#### INSTRUCTIONS TO FOLLOW
Search the data below for the word "like" and report how many lines contain it. Nothing but the number is needed.

#### AVAILABLE DATA
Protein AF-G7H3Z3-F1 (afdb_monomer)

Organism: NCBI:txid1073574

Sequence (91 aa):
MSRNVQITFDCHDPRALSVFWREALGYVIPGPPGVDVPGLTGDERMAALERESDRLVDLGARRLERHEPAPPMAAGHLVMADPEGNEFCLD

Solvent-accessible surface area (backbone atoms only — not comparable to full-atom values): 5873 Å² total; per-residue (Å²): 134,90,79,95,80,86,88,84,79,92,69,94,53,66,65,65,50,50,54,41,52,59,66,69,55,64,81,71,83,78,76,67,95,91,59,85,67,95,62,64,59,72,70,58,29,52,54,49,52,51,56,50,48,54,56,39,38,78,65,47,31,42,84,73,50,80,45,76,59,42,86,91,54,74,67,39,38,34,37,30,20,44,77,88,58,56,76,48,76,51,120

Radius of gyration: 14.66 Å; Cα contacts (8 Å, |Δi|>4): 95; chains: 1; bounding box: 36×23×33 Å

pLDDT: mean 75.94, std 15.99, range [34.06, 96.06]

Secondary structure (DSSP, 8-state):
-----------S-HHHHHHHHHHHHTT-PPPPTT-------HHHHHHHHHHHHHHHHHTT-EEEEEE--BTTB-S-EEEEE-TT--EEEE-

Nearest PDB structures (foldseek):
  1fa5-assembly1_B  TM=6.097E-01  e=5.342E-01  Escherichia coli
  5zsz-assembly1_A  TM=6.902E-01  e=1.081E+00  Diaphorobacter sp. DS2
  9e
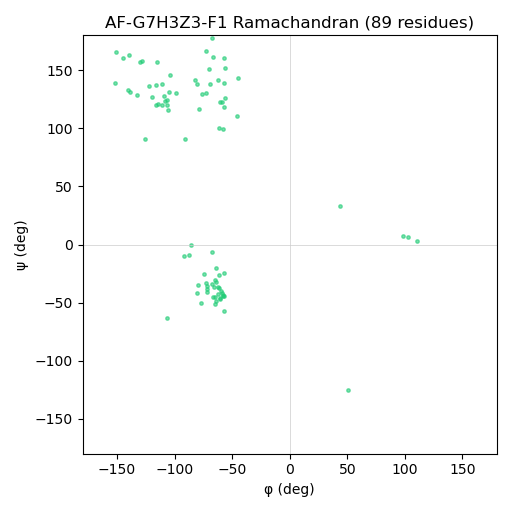mm-assembly1_E  TM=6.406E-01  e=5.035E+00  Synechocystis sp. PCC 6803 substr. Kazusa

InterPro domains:
  IPR029068 Glyoxalase/Bleomycin resistance protein/Dihydroxybiphenyl dioxygenase [G3DSA:3.10.180.10] (35-91)
  IPR041581 Glyoxalase-like domain, group 6 [PF18029] (6-33)
  IPR041581 Glyoxalase-like domain, group 6 [PF18029] (47-90)

Foldseek 3Di:
DDDDDDDDDDDPDPVLQVVLCCVLCVDDDDDDPPDPPVADDAPRNVVVLVVSVVVSVVSQKAWDDWAHQDPPRRDIWTWIAHNVGDIDIDD

Mean predicted aligned error: 8.65 Å

Structure (mmCIF, N/CA/C/O backbone):
data_AF-G7H3Z3-F1
#
_entry.id   AF-G7H3Z3-F1
#
loop_
_atom_site.group_PDB
_atom_site.id
_atom_site.type_symbol
_atom_site.label_atom_id
_atom_site.label_alt_id
_atom_site.label_comp_id
_atom_site.label_asym_id
_atom_site.label_entity_id
_atom_site.label_seq_id
_atom_site.pdbx_PDB_ins_code
_atom_site.Cartn_x
_atom_site.Cartn_y
_atom_site.Cartn_z
_atom_site.occupancy
_atom_site.B_iso_or_equiv
_atom_site.auth_seq_id
_atom_site.auth_comp_id
_atom_site.auth_asym_id
_atom_site.auth_atom_id
_atom_site.pdbx_PDB_model_num
ATOM 1 N N . MET A 1 1 ? 25.538 1.285 7.460 1.00 45.00 1 MET A N 1
ATOM 2 C CA . MET A 1 1 ? 24.834 1.807 8.651 1.00 45.00 1 MET A CA 1
ATOM 3 C C . MET A 1 1 ? 23.345 1.752 8.369 1.00 45.00 1 MET A C 1
ATOM 5 O O . MET A 1 1 ? 22.918 2.426 7.443 1.00 45.00 1 MET A O 1
ATOM 9 N N . SER A 1 2 ? 22.575 0.946 9.098 1.00 66.81 2 SER A N 1
ATOM 10 C CA . SER A 1 2 ? 21.113 1.049 9.081 1.00 66.81 2 SER A CA 1
ATOM 11 C C . SER A 1 2 ? 20.682 2.168 10.033 1.00 66.81 2 SER A C 1
ATOM 13 O O . SER A 1 2 ? 21.296 2.375 11.081 1.00 66.81 2 SER A O 1
ATOM 15 N N . ARG A 1 3 ? 19.661 2.933 9.645 1.00 63.44 3 ARG A N 1
ATOM 16 C CA . ARG A 1 3 ? 18.980 3.901 10.511 1.00 63.44 3 ARG A CA 1
ATOM 17 C C . ARG A 1 3 ? 17.635 3.299 10.895 1.00 63.44 3 ARG A C 1
ATOM 19 O O . ARG A 1 3 ? 16.911 2.852 10.014 1.00 63.44 3 ARG A O 1
ATOM 26 N N . ASN A 1 4 ? 17.308 3.310 12.183 1.00 60.59 4 ASN A N 1
ATOM 27 C CA . ASN A 1 4 ? 15.957 2.991 12.635 1.00 60.59 4 ASN A CA 1
ATOM 28 C C . ASN A 1 4 ? 15.089 4.229 12.416 1.00 60.59 4 ASN A C 1
ATOM 30 O O . ASN A 1 4 ? 15.358 5.280 12.998 1.00 60.59 4 ASN A O 1
ATOM 34 N N . VAL A 1 5 ? 14.089 4.107 11.549 1.00 59.53 5 VAL A N 1
ATOM 35 C CA . VAL A 1 5 ? 13.097 5.151 11.289 1.00 59.53 5 VAL A CA 1
ATOM 36 C C . VAL A 1 5 ? 11.777 4.681 11.884 1.00 59.53 5 VAL A C 1
ATOM 38 O O . VAL A 1 5 ? 11.340 3.567 11.612 1.00 59.53 5 VAL A O 1
ATOM 41 N N . GLN A 1 6 ? 11.163 5.526 12.707 1.00 57.00 6 GLN A N 1
ATOM 42 C CA . GLN A 1 6 ? 9.800 5.337 13.189 1.00 57.00 6 GLN A CA 1
ATOM 43 C C . GLN A 1 6 ? 8.925 6.381 12.502 1.00 57.00 6 GLN A C 1
ATOM 4
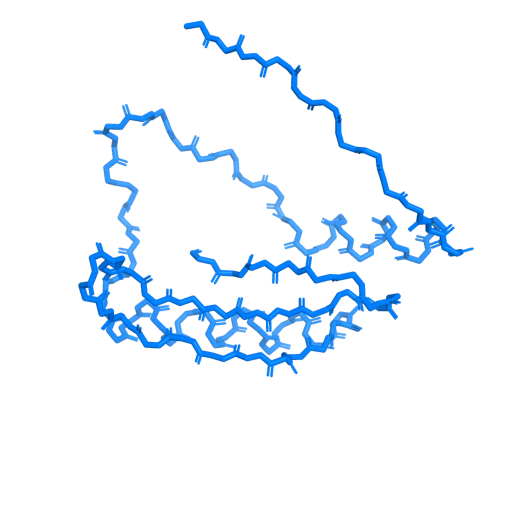5 O O . GLN A 1 6 ? 9.209 7.574 12.591 1.00 57.00 6 GLN A O 1
ATOM 50 N N . ILE A 1 7 ? 7.889 5.925 11.805 1.00 65.81 7 ILE A N 1
ATOM 51 C CA . ILE A 1 7 ? 6.912 6.786 11.142 1.00 65.81 7 ILE A CA 1
ATOM 52 C C . ILE A 1 7 ? 5.623 6.708 11.960 1.00 65.81 7 ILE A C 1
ATOM 54 O O . ILE A 1 7 ? 5.116 5.615 12.203 1.00 65.81 7 ILE A O 1
ATOM 58 N N . THR A 1 8 ? 5.125 7.863 12.397 1.00 66.81 8 THR A N 1
ATOM 59 C CA . THR A 1 8 ? 3.833 8.013 13.072 1.00 66.81 8 THR A CA 1
ATOM 60 C C . THR A 1 8 ? 2.985 8.945 12.223 1.00 66.81 8 THR A C 1
ATOM 62 O O . THR A 1 8 ? 3.432 10.041 11.892 1.00 66.81 8 THR A O 1
ATOM 65 N N . PHE A 1 9 ? 1.782 8.511 11.879 1.00 74.44 9 PHE A N 1
ATOM 66 C CA . PHE A 1 9 ? 0.786 9.316 11.184 1.00 74.44 9 PHE A CA 1
ATOM 67 C C . PHE A 1 9 ? -0.536 9.243 11.956 1.00 74.44 9 PHE A C 1
ATOM 69 O O . PHE A 1 9 ? -0.735 8.330 12.765 1.00 74.44 9 PHE A O 1
ATOM 76 N N . ASP A 1 10 ? -1.398 10.237 11.758 1.00 80.38 10 ASP A N 1
ATOM 77 C CA . ASP A 1 10 ? -2.688 10.305 12.439 1.00 80.38 10 ASP A CA 1
ATOM 78 C C . ASP A 1 10 ? -3.618 9.202 11.927 1.00 80.38 10 ASP A C 1
ATOM 80 O O . ASP A 1 10 ? -3.675 8.921 10.733 1.00 80.38 10 ASP A O 1
ATOM 84 N N . CYS A 1 11 ? -4.343 8.572 12.846 1.00 82.19 11 CYS A N 1
ATOM 85 C CA . CYS A 1 11 ? -5.246 7.471 12.548 1.00 82.19 11 CYS A CA 1
ATOM 86 C C . CYS A 1 11 ? -6.527 7.632 13.366 1.00 82.19 11 CYS A C 1
ATOM 88 O O . CYS A 1 11 ? -6.481 7.886 14.574 1.00 82.19 11 CYS A O 1
ATOM 90 N N . HIS A 1 12 ? -7.667 7.514 12.695 1.00 88.81 12 HIS A N 1
ATOM 91 C CA . HIS A 1 12 ? -8.981 7.634 13.306 1.00 88.81 12 HIS A CA 1
ATOM 92 C C . HIS A 1 12 ?
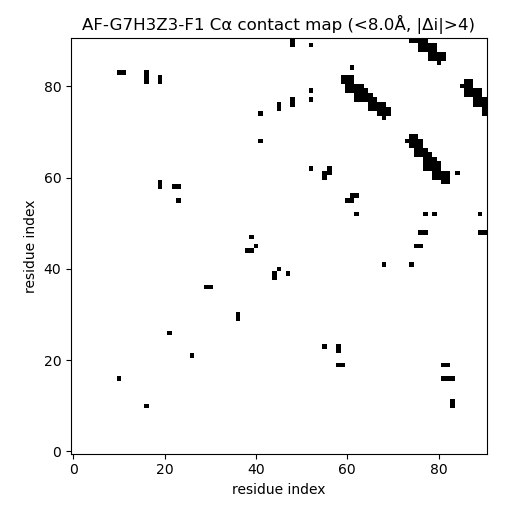 -9.413 6.335 14.005 1.00 88.81 12 HIS A C 1
ATOM 94 O O . HIS A 1 12 ? -9.920 6.393 15.126 1.00 88.81 12 HIS A O 1
ATOM 100 N N . ASP A 1 13 ? -9.174 5.170 13.390 1.00 86.81 13 ASP A N 1
ATOM 101 C CA . ASP A 1 13 ? -9.416 3.838 13.955 1.00 86.81 13 ASP A CA 1
ATOM 102 C C . ASP A 1 13 ? -8.139 2.966 13.902 1.00 86.81 13 ASP A C 1
ATOM 104 O O . ASP A 1 13 ? -7.919 2.179 12.970 1.00 86.81 13 ASP A O 1
ATOM 108 N N . PRO A 1 14 ? -7.307 3.004 14.961 1.00 82.88 14 PRO A N 1
ATOM 109 C CA . PRO A 1 14 ? -6.041 2.270 14.989 1.00 82.88 14 PRO A CA 1
ATOM 110 C C . PRO A 1 14 ? -6.218 0.748 14.940 1.00 82.88 14 PRO A C 1
ATOM 112 O O . PRO A 1 14 ? -5.287 0.019 14.581 1.00 82.88 14 PR
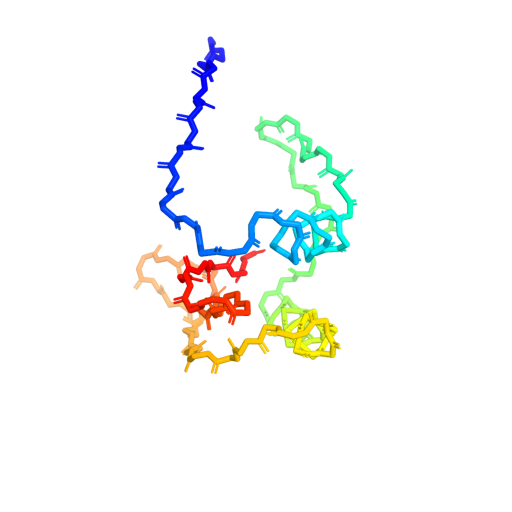O A O 1
ATOM 115 N N . ARG A 1 15 ? -7.397 0.224 15.293 1.00 81.50 15 ARG A N 1
ATOM 116 C CA . ARG A 1 15 ? -7.659 -1.215 15.226 1.00 81.50 15 ARG A CA 1
ATOM 117 C C . ARG A 1 15 ? -7.923 -1.642 13.791 1.00 81.50 15 ARG A C 1
ATOM 119 O O . ARG A 1 15 ? -7.299 -2.603 13.346 1.00 81.50 15 ARG A O 1
ATOM 126 N N . ALA A 1 16 ? -8.824 -0.962 13.090 1.00 83.12 16 ALA A N 1
ATOM 127 C CA . ALA A 1 16 ? -9.103 -1.266 11.690 1.00 83.12 16 ALA A CA 1
ATOM 128 C C . ALA A 1 16 ? -7.822 -1.149 10.855 1.00 83.12 16 ALA A C 1
ATOM 130 O O . ALA A 1 16 ? -7.479 -2.060 10.096 1.00 83.12 16 ALA A O 1
ATOM 131 N N . LEU A 1 17 ? -7.054 -0.086 11.094 1.00 83.38 17 LEU A N 1
ATOM 132 C CA . LEU A 1 17 ? -5.867 0.180 10.308 1.00 83.38 17 LEU A CA 1
ATOM 133 C C . LEU A 1 17 ? -4.712 -0.794 10.596 1.00 83.38 17 LEU A C 1
ATOM 135 O O . LEU A 1 17 ? -4.015 -1.225 9.677 1.00 83.38 17 LEU A O 1
ATOM 139 N N . SER A 1 18 ? -4.545 -1.233 11.847 1.00 81.56 18 SER A N 1
ATOM 140 C CA . SER A 1 18 ? -3.553 -2.269 12.181 1.00 81.56 18 SER A CA 1
ATOM 141 C C . SER A 1 18 ? -3.893 -3.643 11.597 1.00 81.56 18 SER A C 1
ATOM 143 O O . SER A 1 18 ? -2.985 -4.382 11.213 1.00 81.56 18 SER A O 1
ATOM 145 N N . VAL A 1 19 ? -5.180 -3.997 11.492 1.00 83.25 19 VAL A N 1
ATOM 146 C CA . VAL A 1 19 ? -5.609 -5.236 10.824 1.00 83.25 19 VAL A CA 1
ATOM 147 C C . VAL A 1 19 ? -5.309 -5.166 9.330 1.00 83.25 19 VAL A C 1
ATOM 149 O O . VAL A 1 19 ? -4.744 -6.124 8.803 1.00 83.25 19 VAL A O 1
ATOM 152 N N . PHE A 1 20 ? -5.618 -4.036 8.685 1.00 86.94 20 PHE A N 1
ATOM 153 C CA . PHE A 1 20 ? -5.293 -3.805 7.279 1.00 86.94 20 PHE A CA 1
ATOM 154 C C . PHE A 1 20 ? -3.789 -3.951 7.025 1.00 86.94 20 PHE A C 1
ATOM 156 O O . PHE A 1 20 ? -3.391 -4.823 6.261 1.00 86.94 20 PHE A O 1
ATOM 163 N N . TRP A 1 21 ? -2.937 -3.180 7.711 1.00 85.00 21 TRP A N 1
ATOM 164 C CA . TRP A 1 21 ? -1.492 -3.198 7.448 1.00 85.00 21 TRP A CA 1
ATOM 165 C C . TRP A 1 21 ? -0.821 -4.533 7.780 1.00 85.00 21 TRP A C 1
ATOM 167 O O . TRP A 1 21 ? 0.135 -4.917 7.107 1.00 85.00 21 TRP A O 1
ATOM 177 N N . ARG A 1 22 ? -1.330 -5.276 8.773 1.00 83.69 22 ARG A N 1
ATOM 178 C CA . ARG A 1 22 ? -0.863 -6.640 9.067 1.00 83.69 22 ARG A CA 1
ATOM 179 C C . ARG A 1 22 ? -1.067 -7.576 7.874 1.00 83.69 22 ARG A C 1
ATOM 181 O O . ARG A 1 22 ? -0.162 -8.339 7.551 1.00 83.69 22 ARG A O 1
ATOM 188 N N . GLU A 1 23 ? -2.244 -7.534 7.258 1.00 81.62 23 GLU A N 1
ATOM 189 C CA . GLU A 1 23 ? -2.596 -8.384 6.112 1.00 81.62 23 GLU A CA 1
ATOM 190 C C . GLU A 1 23 ? -2.004 -7.856 4.795 1.00 81.62 23 GLU A C 1
ATOM 192 O O . GLU A 1 23 ? -1.582 -8.633 3.941 1.00 81.62 23 GLU A O 1
ATOM 197 N N . ALA A 1 24 ? -1.921 -6.532 4.636 1.00 81.50 24 ALA A N 1
ATOM 198 C CA . ALA A 1 24 ? -1.352 -5.883 3.461 1.00 81.50 24 ALA A CA 1
ATOM 199 C C . ALA A 1 24 ? 0.141 -6.191 3.320 1.00 81.50 24 ALA A C 1
ATOM 201 O O . ALA A 1 24 ? 0.589 -6.615 2.258 1.00 81.50 24 ALA A O 1
ATOM 202 N N . LEU A 1 25 ? 0.910 -6.028 4.400 1.00 78.62 25 LEU A N 1
ATOM 203 C CA . LEU A 1 25 ? 2.361 -6.135 4.312 1.00 78.62 25 LEU A CA 1
ATOM 204 C C . LEU A 1 25 ? 2.861 -7.571 4.168 1.00 78.62 25 LEU A C 1
ATOM 206 O O . LEU A 1 25 ? 3.964 -7.739 3.659 1.00 78.62 25 LEU A O 1
ATOM 210 N N . GLY A 1 26 ? 2.116 -8.586 4.634 1.00 68.88 26 GLY A N 1
ATOM 211 C CA . GLY A 1 26 ? 2.513 -10.001 4.519 1.00 68.88 26 GLY A CA 1
ATOM 212 C C . GLY A 1 26 ? 3.993 -10.266 4.851 1.00 68.88 26 GLY A C 1
ATOM 213 O O . GLY A 1 26 ? 4.625 -11.095 4.206 1.00 68.88 26 GLY A O 1
ATOM 214 N N . TYR A 1 27 ? 4.551 -9.488 5.789 1.00 54.25 27 TYR A N 1
ATOM 215 C CA . TYR A 1 27 ? 5.924 -8.961 5.740 1.00 54.25 27 TYR A CA 1
ATOM 216 C C . TYR A 1 27 ? 6.996 -9.992 5.338 1.00 54.25 27 TYR A C 1
ATOM 218 O O . TYR A 1 27 ? 7.353 -10.866 6.129 1.00 54.25 27 TYR A O 1
ATOM 226 N N . VAL A 1 28 ? 7.580 -9.830 4.144 1.00 52.16 28 VAL A N 1
ATOM 227 C CA . VAL A 1 28 ? 8.862 -10.447 3.765 1.00 52.16 28 VAL A CA 1
ATOM 228 C C . VAL A 1 28 ? 9.905 -9.342 3.640 1.00 52.16 28 VAL A C 1
ATOM 230 O O . VAL A 1 28 ? 9.767 -8.415 2.848 1.00 52.16 28 VAL A O 1
ATOM 233 N N . ILE A 1 29 ? 10.955 -9.447 4.454 1.00 45.94 29 ILE A N 1
ATOM 234 C CA . ILE A 1 29 ? 12.108 -8.541 4.459 1.00 45.94 29 ILE A CA 1
ATOM 235 C C . ILE A 1 29 ? 12.781 -8.600 3.073 1.00 45.94 29 ILE A C 1
ATOM 237 O O . ILE A 1 29 ? 13.198 -9.694 2.679 1.00 45.94 29 ILE A O 1
ATOM 241 N N . PRO A 1 30 ? 12.932 -7.482 2.333 1.00 46.72 30 PRO A N 1
ATOM 242 C CA . PRO A 1 30 ? 13.702 -7.502 1.098 1.00 46.72 30 PRO A CA 1
ATOM 243 C C . PRO A 1 30 ? 15.156 -7.880 1.395 1.00 46.72 30 PRO A C 1
ATOM 245 O O . PRO A 1 30 ? 15.735 -7.485 2.412 1.00 46.72 30 PRO A O 1
ATOM 248 N N . GLY A 1 31 ? 15.738 -8.676 0.497 1.00 40.16 31 GLY A N 1
ATOM 249 C CA . GLY A 1 31 ? 17.148 -9.044 0.555 1.00 40.16 31 GLY A CA 1
ATOM 250 C C . GLY A 1 31 ? 18.069 -7.812 0.559 1.00 40.16 31 GLY A C 1
ATOM 251 O O . GLY A 1 31 ? 17.652 -6.714 0.187 1.00 40.16 31 GLY A O 1
ATOM 252 N N . PRO A 1 32 ? 19.326 -7.966 1.005 1.00 34.06 32 PRO A N 1
ATOM 253 C CA . PRO A 1 32 ? 20.271 -6.859 1.128 1.00 34.06 32 PRO A CA 1
ATOM 254 C C . PRO A 1 32 ? 20.473 -6.099 -0.201 1.00 34.06 32 PRO A C 1
ATOM 256 O O . PRO A 1 32 ? 20.371 -6.706 -1.271 1.00 34.06 32 PRO A O 1
ATOM 259 N N . PRO A 1 33 ? 20.813 -4.792 -0.156 1.00 36.62 33 PRO A N 1
ATOM 260 C CA . PRO A 1 33 ? 21.032 -3.992 -1.361 1.00 36.62 33 PRO A CA 1
ATOM 261 C C . PRO A 1 33 ? 22.109 -4.626 -2.253 1.00 36.62 33 PRO A C 1
ATOM 263 O O . PRO A 1 33 ? 23.221 -4.875 -1.787 1.00 36.62 33 PRO A O 1
ATOM 266 N N . GLY A 1 34 ? 21.784 -4.870 -3.526 1.00 43.25 34 GLY A N 1
ATOM 267 C CA . GLY A 1 34 ? 22.684 -5.495 -4.508 1.00 43.25 34 GLY A CA 1
ATOM 268 C C . GLY A 1 34 ? 22.295 -6.911 -4.945 1.00 43.25 34 GLY A C 1
ATOM 269 O O . GLY A 1 34 ? 23.023 -7.515 -5.729 1.00 43.25 34 GLY A O 1
ATOM 270 N N . VAL A 1 35 ? 21.166 -7.437 -4.467 1.00 39.25 35 VAL A N 1
ATOM 271 C CA . VAL A 1 35 ? 20.564 -8.673 -4.978 1.00 39.25 35 VAL A CA 1
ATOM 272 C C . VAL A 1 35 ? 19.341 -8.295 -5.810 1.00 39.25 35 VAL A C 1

#### THE ANSWER
2